Stephan does admit to youthful dabbling with his father’s drugs, which Jim left carelessly strewn around their house.
In a 2003 essay. Stephan writes about how, when he was 12, he purposefully consumed a large dose of his father’s Quaaludes. He did this not with the intention of dying, but to win the attention and care of his parents—and to get out of attending his father’s long church meetings.
“I didn’t want to die. I just wanted to be telling the truth when I told Mom that I didn’t feel well enough to attend the regular Wednesday night marathon meeting,” Jones writes of his first near-fatal overdose.

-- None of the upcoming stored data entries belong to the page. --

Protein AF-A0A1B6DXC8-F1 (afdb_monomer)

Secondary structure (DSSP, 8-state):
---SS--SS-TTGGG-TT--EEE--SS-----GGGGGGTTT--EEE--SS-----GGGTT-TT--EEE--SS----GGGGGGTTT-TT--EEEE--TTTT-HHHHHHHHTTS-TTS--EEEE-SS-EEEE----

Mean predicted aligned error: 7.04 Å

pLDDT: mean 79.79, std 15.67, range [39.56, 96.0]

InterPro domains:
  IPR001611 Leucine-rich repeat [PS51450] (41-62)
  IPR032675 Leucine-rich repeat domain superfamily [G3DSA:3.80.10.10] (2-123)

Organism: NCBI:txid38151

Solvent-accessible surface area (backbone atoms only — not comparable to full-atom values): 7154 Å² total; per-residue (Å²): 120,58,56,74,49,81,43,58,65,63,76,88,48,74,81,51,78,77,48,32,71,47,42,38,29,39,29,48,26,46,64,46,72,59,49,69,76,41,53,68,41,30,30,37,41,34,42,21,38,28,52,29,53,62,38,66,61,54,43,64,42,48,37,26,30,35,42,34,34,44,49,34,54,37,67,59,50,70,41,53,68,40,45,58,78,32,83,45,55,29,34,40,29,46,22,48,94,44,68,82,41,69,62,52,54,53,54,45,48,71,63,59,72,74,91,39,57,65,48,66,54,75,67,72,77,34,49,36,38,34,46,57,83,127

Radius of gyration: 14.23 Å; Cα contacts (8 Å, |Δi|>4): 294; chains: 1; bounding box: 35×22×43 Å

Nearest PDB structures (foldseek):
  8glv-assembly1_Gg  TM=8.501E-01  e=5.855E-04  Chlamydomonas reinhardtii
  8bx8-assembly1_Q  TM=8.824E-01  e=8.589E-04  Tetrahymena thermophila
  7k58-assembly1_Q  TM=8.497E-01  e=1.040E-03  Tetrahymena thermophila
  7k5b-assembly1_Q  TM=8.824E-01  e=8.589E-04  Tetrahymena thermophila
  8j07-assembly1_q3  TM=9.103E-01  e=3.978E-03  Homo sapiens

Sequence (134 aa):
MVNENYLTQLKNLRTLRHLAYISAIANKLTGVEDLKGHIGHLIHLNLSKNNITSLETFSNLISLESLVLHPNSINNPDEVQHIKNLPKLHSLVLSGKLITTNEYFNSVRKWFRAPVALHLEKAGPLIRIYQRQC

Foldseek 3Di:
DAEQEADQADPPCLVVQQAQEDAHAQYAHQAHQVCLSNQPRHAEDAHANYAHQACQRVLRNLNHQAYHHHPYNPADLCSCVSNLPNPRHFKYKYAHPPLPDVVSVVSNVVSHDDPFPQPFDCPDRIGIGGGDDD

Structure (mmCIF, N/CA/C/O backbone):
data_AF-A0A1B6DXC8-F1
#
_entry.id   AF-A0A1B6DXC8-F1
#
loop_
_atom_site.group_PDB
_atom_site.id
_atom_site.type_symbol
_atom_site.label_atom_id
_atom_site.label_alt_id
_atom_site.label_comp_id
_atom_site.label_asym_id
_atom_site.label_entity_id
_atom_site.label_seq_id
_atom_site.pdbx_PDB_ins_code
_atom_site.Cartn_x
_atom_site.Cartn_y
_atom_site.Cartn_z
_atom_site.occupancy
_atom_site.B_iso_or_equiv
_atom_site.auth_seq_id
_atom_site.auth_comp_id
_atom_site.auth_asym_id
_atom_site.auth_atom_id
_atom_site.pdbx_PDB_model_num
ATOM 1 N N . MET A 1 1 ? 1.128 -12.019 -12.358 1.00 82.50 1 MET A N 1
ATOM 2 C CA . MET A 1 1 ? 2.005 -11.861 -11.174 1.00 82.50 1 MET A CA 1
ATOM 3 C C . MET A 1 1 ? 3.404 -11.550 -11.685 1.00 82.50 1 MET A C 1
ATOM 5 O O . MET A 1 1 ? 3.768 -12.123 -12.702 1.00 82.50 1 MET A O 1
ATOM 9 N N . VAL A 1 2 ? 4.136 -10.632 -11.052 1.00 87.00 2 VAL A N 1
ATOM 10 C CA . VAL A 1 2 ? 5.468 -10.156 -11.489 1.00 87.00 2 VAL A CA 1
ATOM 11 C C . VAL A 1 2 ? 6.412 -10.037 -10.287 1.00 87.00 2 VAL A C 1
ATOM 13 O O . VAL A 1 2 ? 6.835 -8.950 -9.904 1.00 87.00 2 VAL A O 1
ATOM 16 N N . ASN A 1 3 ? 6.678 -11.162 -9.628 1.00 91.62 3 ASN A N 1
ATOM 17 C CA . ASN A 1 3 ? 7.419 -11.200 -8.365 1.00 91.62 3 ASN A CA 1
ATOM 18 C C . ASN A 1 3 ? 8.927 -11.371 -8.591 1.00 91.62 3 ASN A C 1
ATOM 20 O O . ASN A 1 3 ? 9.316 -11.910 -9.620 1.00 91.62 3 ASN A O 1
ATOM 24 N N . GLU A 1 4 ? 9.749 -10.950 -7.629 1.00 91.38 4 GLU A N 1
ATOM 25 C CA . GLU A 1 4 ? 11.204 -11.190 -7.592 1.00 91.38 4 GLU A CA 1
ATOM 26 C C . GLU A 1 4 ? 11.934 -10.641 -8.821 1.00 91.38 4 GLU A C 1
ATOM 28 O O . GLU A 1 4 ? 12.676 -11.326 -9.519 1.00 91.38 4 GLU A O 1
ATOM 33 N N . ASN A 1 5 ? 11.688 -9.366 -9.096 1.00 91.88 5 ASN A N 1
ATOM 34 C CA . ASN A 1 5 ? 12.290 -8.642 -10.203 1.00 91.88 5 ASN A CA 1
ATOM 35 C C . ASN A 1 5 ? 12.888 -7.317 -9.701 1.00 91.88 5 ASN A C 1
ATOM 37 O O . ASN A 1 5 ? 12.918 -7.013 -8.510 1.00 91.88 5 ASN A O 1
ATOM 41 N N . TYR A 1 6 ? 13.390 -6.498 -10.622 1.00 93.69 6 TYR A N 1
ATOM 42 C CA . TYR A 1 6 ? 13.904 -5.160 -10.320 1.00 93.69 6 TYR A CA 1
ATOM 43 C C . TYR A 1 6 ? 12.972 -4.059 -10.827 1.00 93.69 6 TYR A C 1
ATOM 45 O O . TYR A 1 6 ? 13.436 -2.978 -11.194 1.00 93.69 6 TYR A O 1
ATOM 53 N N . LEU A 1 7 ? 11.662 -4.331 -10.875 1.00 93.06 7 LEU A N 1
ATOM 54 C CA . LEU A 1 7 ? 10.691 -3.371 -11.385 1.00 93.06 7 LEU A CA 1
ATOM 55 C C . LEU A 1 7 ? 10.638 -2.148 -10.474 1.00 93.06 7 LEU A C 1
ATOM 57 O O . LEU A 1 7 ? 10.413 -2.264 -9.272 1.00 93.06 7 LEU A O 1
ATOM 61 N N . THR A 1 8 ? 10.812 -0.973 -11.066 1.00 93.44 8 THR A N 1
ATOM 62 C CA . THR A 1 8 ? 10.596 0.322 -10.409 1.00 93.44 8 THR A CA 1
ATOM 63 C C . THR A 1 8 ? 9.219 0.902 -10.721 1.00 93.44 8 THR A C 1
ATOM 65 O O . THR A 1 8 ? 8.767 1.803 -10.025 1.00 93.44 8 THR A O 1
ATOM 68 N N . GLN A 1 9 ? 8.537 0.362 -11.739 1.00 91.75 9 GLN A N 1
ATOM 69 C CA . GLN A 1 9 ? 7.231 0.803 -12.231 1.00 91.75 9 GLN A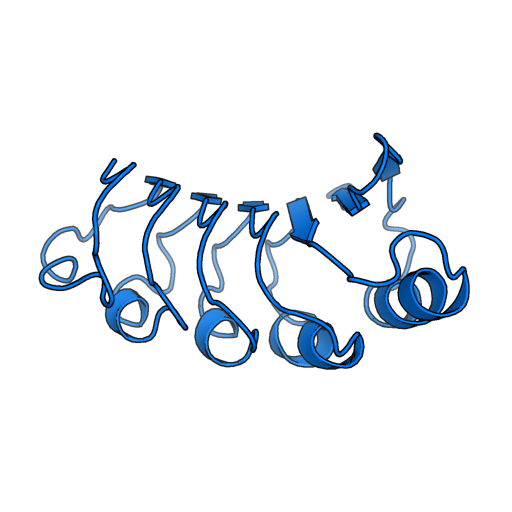 CA 1
ATOM 70 C C . GLN A 1 9 ? 6.424 -0.382 -12.780 1.00 91.75 9 GLN A C 1
ATOM 72 O O . GLN A 1 9 ? 6.996 -1.359 -13.272 1.00 91.75 9 GLN A O 1
ATOM 77 N N . LEU A 1 10 ? 5.094 -0.277 -12.747 1.00 89.69 10 LEU A N 1
ATOM 78 C CA . LEU A 1 10 ? 4.156 -1.276 -13.267 1.00 89.69 10 LEU A CA 1
ATOM 79 C C . LEU A 1 10 ? 3.623 -0.836 -14.640 1.00 89.69 10 LEU A C 1
ATOM 81 O O . LEU A 1 10 ? 2.434 -0.573 -14.830 1.00 89.69 10 LEU A O 1
ATOM 85 N N . LYS A 1 11 ? 4.531 -0.724 -15.614 1.00 86.50 11 LYS A N 1
ATOM 86 C CA . LYS A 1 11 ? 4.218 -0.224 -16.961 1.00 86.50 11 LYS A CA 1
ATOM 87 C C . LYS A 1 11 ? 3.289 -1.164 -17.733 1.00 86.50 11 LYS A C 1
ATOM 89 O O . LYS A 1 11 ? 3.212 -2.359 -17.468 1.00 86.50 11 LYS A O 1
ATOM 94 N N . ASN A 1 12 ? 2.632 -0.611 -18.754 1.00 83.00 12 ASN A N 1
ATOM 95 C CA . ASN A 1 12 ? 1.825 -1.341 -19.742 1.00 83.00 12 ASN A CA 1
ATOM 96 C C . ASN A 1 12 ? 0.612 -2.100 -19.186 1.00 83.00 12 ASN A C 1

He goes on, “Once I got a taste of the attention I got after that first overdose, I had to try it again. I took a bunch of Quaaludes at least two more times, each time ‘confessing’ to having taken more than I actually did after my strategically placed and timed suicide note led Dad or Mom to my easy-to-find body.”
He eventually knocked it off, he says.
It should be noted, that even after Stephan’s brush with death, overdosing at such a young age, his father refused to hide his drugs from his son’s wandering eyes, according to Guinn, because he wanted his stash handy at all times.
Stephan says the Temple’s sole on-site doctor, Larry Schacht, also appeared to be using drugs. Indeed, Schacht was a former meth addict who had allegedly gone clean with the help of Jim Jones. In fact, Jones was Schacht’s benefactor, paying his way through medical school.
Schacht repaid the favor by becoming a Peoples Temple disciple, and the only physician at Jonestown. He was the one who ordered and administered the huge surplus of drugs that were found at the compound. He was also the one who decided to add cyanide to the poisonous mixture that he helped administer to the 900-plus Temple members who ultimately died during the massacre. He, too, died that day.
Stephan, whom The Washington Post described in a 1983 profile as a “quiet witness steeped in rage,” also remembered his father calling Temple members into frenzied, drug-fueled all-night meetings he dubbed “White Nights.” As the Post described it, “They were under siege, Jim Jones would cry; the snipers were after him; the Guyanese army was about to descend; the children would be taken away and probably tortured. They must be prepared to die in the defense of socialism.”
And eventually, they did die. Jim Jones died, too—but of a gunshot wound instead of cyanide poisoning. But, it’s not surprising that Jones’s autopsy found barbiturates in his system, specifically “levels of pentobarbital…within the toxic range, and in some cases of drug overdose have been sufficient to cause death.”